What the task asks
Line by line, repeat the material below exactly and leave the images out.
• • •
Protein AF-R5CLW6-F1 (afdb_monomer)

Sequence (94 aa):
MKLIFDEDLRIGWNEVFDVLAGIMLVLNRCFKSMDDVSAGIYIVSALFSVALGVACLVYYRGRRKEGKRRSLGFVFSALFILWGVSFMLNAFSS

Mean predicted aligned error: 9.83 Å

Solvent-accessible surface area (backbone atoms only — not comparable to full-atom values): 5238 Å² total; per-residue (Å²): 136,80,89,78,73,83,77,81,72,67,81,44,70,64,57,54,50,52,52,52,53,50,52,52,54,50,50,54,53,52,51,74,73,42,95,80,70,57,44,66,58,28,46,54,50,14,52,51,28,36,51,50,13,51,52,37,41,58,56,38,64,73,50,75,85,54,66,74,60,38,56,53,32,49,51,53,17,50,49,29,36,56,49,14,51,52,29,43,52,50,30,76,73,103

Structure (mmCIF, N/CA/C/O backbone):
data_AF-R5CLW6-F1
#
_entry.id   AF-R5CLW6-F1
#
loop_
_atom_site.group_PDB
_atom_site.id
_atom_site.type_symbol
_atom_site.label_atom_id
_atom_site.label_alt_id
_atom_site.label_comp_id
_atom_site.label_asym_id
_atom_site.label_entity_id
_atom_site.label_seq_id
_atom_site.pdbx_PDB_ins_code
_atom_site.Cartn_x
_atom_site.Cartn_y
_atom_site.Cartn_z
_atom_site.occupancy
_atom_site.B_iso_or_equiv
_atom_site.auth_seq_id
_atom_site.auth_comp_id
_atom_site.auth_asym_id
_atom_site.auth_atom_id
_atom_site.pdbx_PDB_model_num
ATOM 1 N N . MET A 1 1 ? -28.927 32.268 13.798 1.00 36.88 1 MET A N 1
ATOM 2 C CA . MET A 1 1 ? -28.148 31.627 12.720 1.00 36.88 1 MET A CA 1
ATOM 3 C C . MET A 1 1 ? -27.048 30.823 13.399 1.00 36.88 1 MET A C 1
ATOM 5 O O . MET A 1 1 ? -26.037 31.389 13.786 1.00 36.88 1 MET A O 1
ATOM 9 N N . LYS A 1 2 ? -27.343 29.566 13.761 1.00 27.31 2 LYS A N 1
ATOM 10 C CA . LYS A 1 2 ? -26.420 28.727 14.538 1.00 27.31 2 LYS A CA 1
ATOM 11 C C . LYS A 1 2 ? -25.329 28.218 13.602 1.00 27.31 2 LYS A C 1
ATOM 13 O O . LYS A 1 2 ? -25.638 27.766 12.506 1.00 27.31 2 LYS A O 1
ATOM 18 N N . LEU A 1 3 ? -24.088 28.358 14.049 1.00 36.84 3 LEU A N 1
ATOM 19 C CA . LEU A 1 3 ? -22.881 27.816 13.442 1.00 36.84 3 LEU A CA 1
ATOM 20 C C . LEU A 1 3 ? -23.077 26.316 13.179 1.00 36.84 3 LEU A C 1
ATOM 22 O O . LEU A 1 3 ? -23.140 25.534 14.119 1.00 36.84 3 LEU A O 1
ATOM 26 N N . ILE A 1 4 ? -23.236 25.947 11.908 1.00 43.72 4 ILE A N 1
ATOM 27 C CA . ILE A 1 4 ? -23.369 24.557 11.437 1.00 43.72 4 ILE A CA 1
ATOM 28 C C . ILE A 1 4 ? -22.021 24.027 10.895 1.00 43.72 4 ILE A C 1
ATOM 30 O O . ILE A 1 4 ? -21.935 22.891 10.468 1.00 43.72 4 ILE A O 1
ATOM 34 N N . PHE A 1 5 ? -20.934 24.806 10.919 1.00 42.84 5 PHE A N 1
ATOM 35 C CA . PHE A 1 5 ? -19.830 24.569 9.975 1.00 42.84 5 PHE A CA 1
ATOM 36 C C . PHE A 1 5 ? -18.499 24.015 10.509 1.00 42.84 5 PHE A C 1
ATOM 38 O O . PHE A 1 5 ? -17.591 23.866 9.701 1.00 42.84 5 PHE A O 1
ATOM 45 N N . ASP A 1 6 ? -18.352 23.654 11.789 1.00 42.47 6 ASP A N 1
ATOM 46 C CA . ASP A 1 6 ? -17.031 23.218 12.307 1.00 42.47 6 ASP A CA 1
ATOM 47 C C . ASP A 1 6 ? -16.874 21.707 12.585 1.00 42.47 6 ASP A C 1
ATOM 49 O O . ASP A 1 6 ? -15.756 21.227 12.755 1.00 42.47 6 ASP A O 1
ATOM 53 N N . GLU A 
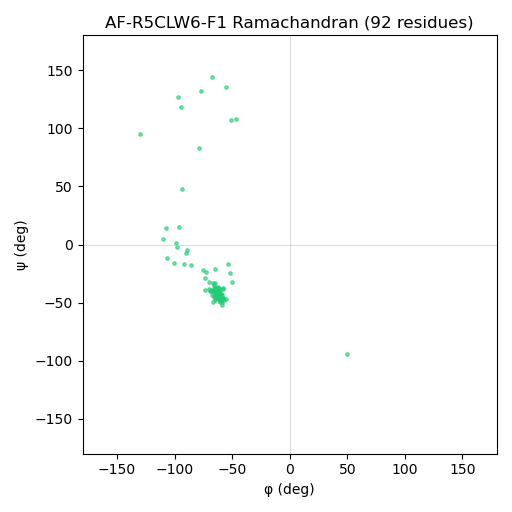1 7 ? -17.952 20.913 12.578 1.00 44.31 7 GLU A N 1
ATOM 54 C CA . GLU A 1 7 ? -17.856 19.450 12.784 1.00 44.31 7 GLU A CA 1
ATOM 55 C C . GLU A 1 7 ? -17.934 18.613 11.494 1.00 44.31 7 GLU A C 1
ATOM 57 O O . GLU A 1 7 ? -17.484 17.467 11.498 1.00 44.31 7 GLU A O 1
ATOM 62 N N . ASP A 1 8 ? -18.384 19.188 10.373 1.00 44.25 8 ASP A N 1
ATOM 63 C CA . ASP A 1 8 ? -18.575 18.467 9.100 1.00 44.25 8 ASP A CA 1
ATOM 64 C C . ASP A 1 8 ? -17.334 18.439 8.183 1.00 44.25 8 ASP A C 1
ATOM 66 O O . ASP A 1 8 ? -17.339 17.763 7.157 1.00 44.25 8 ASP A O 1
ATOM 70 N N . LEU A 1 9 ? -16.243 19.133 8.541 1.00 47.84 9 LEU A N 1
ATOM 71 C CA . LEU A 1 9 ? -15.015 19.205 7.726 1.00 47.84 9 LEU A CA 1
ATOM 72 C C . LEU A 1 9 ? -13.833 18.403 8.285 1.00 47.84 9 LEU A C 1
ATOM 74 O O . LEU A 1 9 ? -12.691 18.562 7.845 1.00 47.84 9 LEU A O 1
ATOM 78 N N . ARG A 1 10 ? -14.073 17.510 9.248 1.00 53.88 10 ARG A N 1
ATOM 79 C CA . ARG A 1 10 ? -13.072 16.510 9.625 1.00 53.88 10 ARG A CA 1
ATOM 80 C C . ARG A 1 10 ? -13.104 15.398 8.594 1.00 53.88 10 ARG A C 1
ATOM 82 O O . ARG A 1 10 ? -13.735 14.376 8.846 1.00 53.88 10 ARG A O 1
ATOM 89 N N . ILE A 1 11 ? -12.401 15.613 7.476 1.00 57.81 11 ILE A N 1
• • •
Answer section
Protein AF-R5CLW6-F1 (afdb_monomer)

Sequence (94 aa):
MKLIFDEDLRIGWNEVFDVLAGIMLVLNRCFKSMDDVSAGIYIVSALFSVALGVACLVYYRGRRKEGKRRSLGFVFSALFILWGVSFMLNAFSS

Mean predicted aligned error: 9.83 Å

Solvent-accessible surface area (backbone atoms only — not comparable to full-atom values): 5238 Å² total; per-residue (Å²): 136,80,89,78,73,83,77,81,72,67,81,44,70,64,57,54,50,52,52,52,53,50,52,52,54,50,50,54,53,52,51,74,73,42,95,80,70,57,44,66,58,28,46,54,50,14,52,51,28,36,51,50,13,51,52,37,41,58,56,38,64,73,50,75,85,54,66,74,60,38,56,53,32,49,51,53,17,50,49,29,36,56,49,14,51,52,29,43,52,50,30,76,73,103

Structure (mmCIF, N/CA/C/O backbone):
data_AF-R5CLW6-F1
#
_entry.id   AF-R5CLW6-F1
#
loop_
_atom_site.group_PDB
_atom_site.id
_atom_site.type_symbol
_atom_site.label_atom_id
_atom_site.label_alt_id
_atom_site.label_comp_id
_atom_site.label_asym_id
_atom_site.label_entity_id
_atom_site.label_seq_id
_atom_site.pdbx_PDB_ins_code
_atom_site.Cartn_x
_atom_site.Cartn_y
_atom_site.Cartn_z
_atom_site.occupancy
_atom_site.B_iso_or_equiv
_atom_site.auth_seq_id
_atom_site.auth_comp_id
_atom_site.auth_asym_id
_atom_site.auth_atom_id
_atom_site.pdbx_PDB_model_num
ATOM 1 N N . MET A 1 1 ? -28.927 32.268 13.798 1.00 36.88 1 MET A N 1
ATOM 2 C CA . MET A 1 1 ? -28.148 31.627 12.720 1.00 36.88 1 MET A CA 1
ATOM 3 C C . MET A 1 1 ? -27.048 30.823 13.399 1.00 36.88 1 MET A C 1
ATOM 5 O O . MET A 1 1 ? -26.037 31.389 13.786 1.00 36.88 1 MET A O 1
ATOM 9 N N . LYS A 1 2 ? -27.343 29.566 13.761 1.00 27.31 2 LYS A N 1
ATOM 10 C CA . LYS A 1 2 ? -26.420 28.727 14.538 1.00 27.31 2 LYS A CA 1
ATOM 11 C C . LYS A 1 2 ? -25.329 28.218 13.602 1.00 27.31 2 LYS A C 1
ATOM 13 O O . LYS A 1 2 ? -25.638 27.766 12.506 1.00 27.31 2 LYS A O 1
ATOM 18 N N . LEU A 1 3 ? -24.088 28.358 14.049 1.00 36.84 3 LEU A N 1
ATOM 19 C CA . LEU A 1 3 ? -22.881 27.816 13.442 1.00 36.84 3 LEU A CA 1
ATOM 20 C C . LEU A 1 3 ? -23.077 26.316 13.179 1.00 36.84 3 LEU A C 1
ATOM 22 O O . LEU A 1 3 ? -23.140 25.534 14.119 1.00 36.84 3 LEU A O 1
ATOM 26 N N . ILE A 1 4 ? -23.236 25.947 11.908 1.00 43.72 4 ILE A N 1
ATOM 27 C CA . ILE A 1 4 ? -23.369 24.557 11.437 1.00 43.72 4 ILE A CA 1
ATOM 28 C C . ILE A 1 4 ? -22.021 24.027 10.895 1.00 43.72 4 ILE A C 1
ATOM 30 O O . ILE A 1 4 ? -21.935 22.891 10.468 1.00 43.72 4 ILE A O 1
ATOM 34 N N . PHE A 1 5 ? -20.934 24.806 10.919 1.00 42.84 5 PHE A N 1
ATOM 35 C CA . PHE A 1 5 ? -19.830 24.569 9.975 1.00 42.84 5 PHE A CA 1
ATOM 36 C C . PHE A 1 5 ? -18.499 24.015 10.509 1.00 42.84 5 PHE A C 1
ATOM 38 O O . PHE A 1 5 ? -17.591 23.866 9.701 1.00 42.84 5 PHE A O 1
ATOM 45 N N . ASP A 1 6 ? -18.352 23.654 11.789 1.00 42.47 6 ASP A N 1
ATOM 46 C CA . ASP A 1 6 ? -17.031 23.218 12.307 1.00 42.47 6 ASP A CA 1
ATOM 47 C C . ASP A 1 6 ? -16.874 21.707 12.585 1.00 42.47 6 ASP A C 1
ATOM 49 O O . ASP A 1 6 ? -15.756 21.227 12.755 1.00 42.47 6 ASP A O 1
ATOM 53 N N . GLU A 
1 7 ? -17.952 20.913 12.578 1.00 44.31 7 GLU A N 1
ATOM 54 C CA . GLU A 1 7 ? -17.856 19.450 12.784 1.00 44.31 7 GLU A CA 1
ATOM 55 C C . GLU A 1 7 ? -17.934 18.613 11.494 1.00 44.31 7 GLU A C 1
ATOM 57 O O . GLU A 1 7 ? -17.484 17.467 11.498 1.00 44.31 7 GLU A O 1
ATOM 62 N N . ASP A 1 8 ? -18.384 19.188 10.373 1.00 44.25 8 ASP A N 1
ATOM 63 C CA . ASP A 1 8 ? -18.575 18.467 9.100 1.00 44.25 8 ASP A CA 1
ATOM 64 C C . ASP A 1 8 ? -17.334 18.439 8.183 1.00 44.25 8 ASP A C 1
ATOM 66 O O . ASP A 1 8 ? -17.339 17.763 7.157 1.00 44.25 8 ASP A O 1
ATOM 70 N N . LEU A 1 9 ? -16.243 19.133 8.541 1.00 47.84 9 LEU A N 1
ATOM 71 C CA . LEU A 1 9 ? -15.015 19.205 7.726 1.00 47.84 9 LEU A CA 1
ATOM 72 C C . LEU A 1 9 ? -13.833 18.403 8.285 1.00 47.84 9 LEU A C 1
ATOM 74 O O . LEU A 1 9 ? -12.691 18.562 7.845 1.00 47.84 9 LEU A O 1
ATOM 78 N N . ARG A 1 10 ? -14.073 17.510 9.248 1.00 53.88 10 ARG A N 1
ATOM 79 C CA . ARG A 1 10 ? -13.072 16.510 9.625 1.00 53.88 10 ARG A CA 1
ATOM 80 C C . ARG A 1 10 ? -13.104 15.398 8.594 1.00 53.88 10 ARG A C 1
ATOM 82 O O . ARG A 1 10 ? -13.735 14.376 8.846 1.00 53.88 10 ARG A O 1
ATOM 89 N N . ILE A 1 11 ? -12.401 15.613 7.476 1.00 57.81 11 ILE A N 1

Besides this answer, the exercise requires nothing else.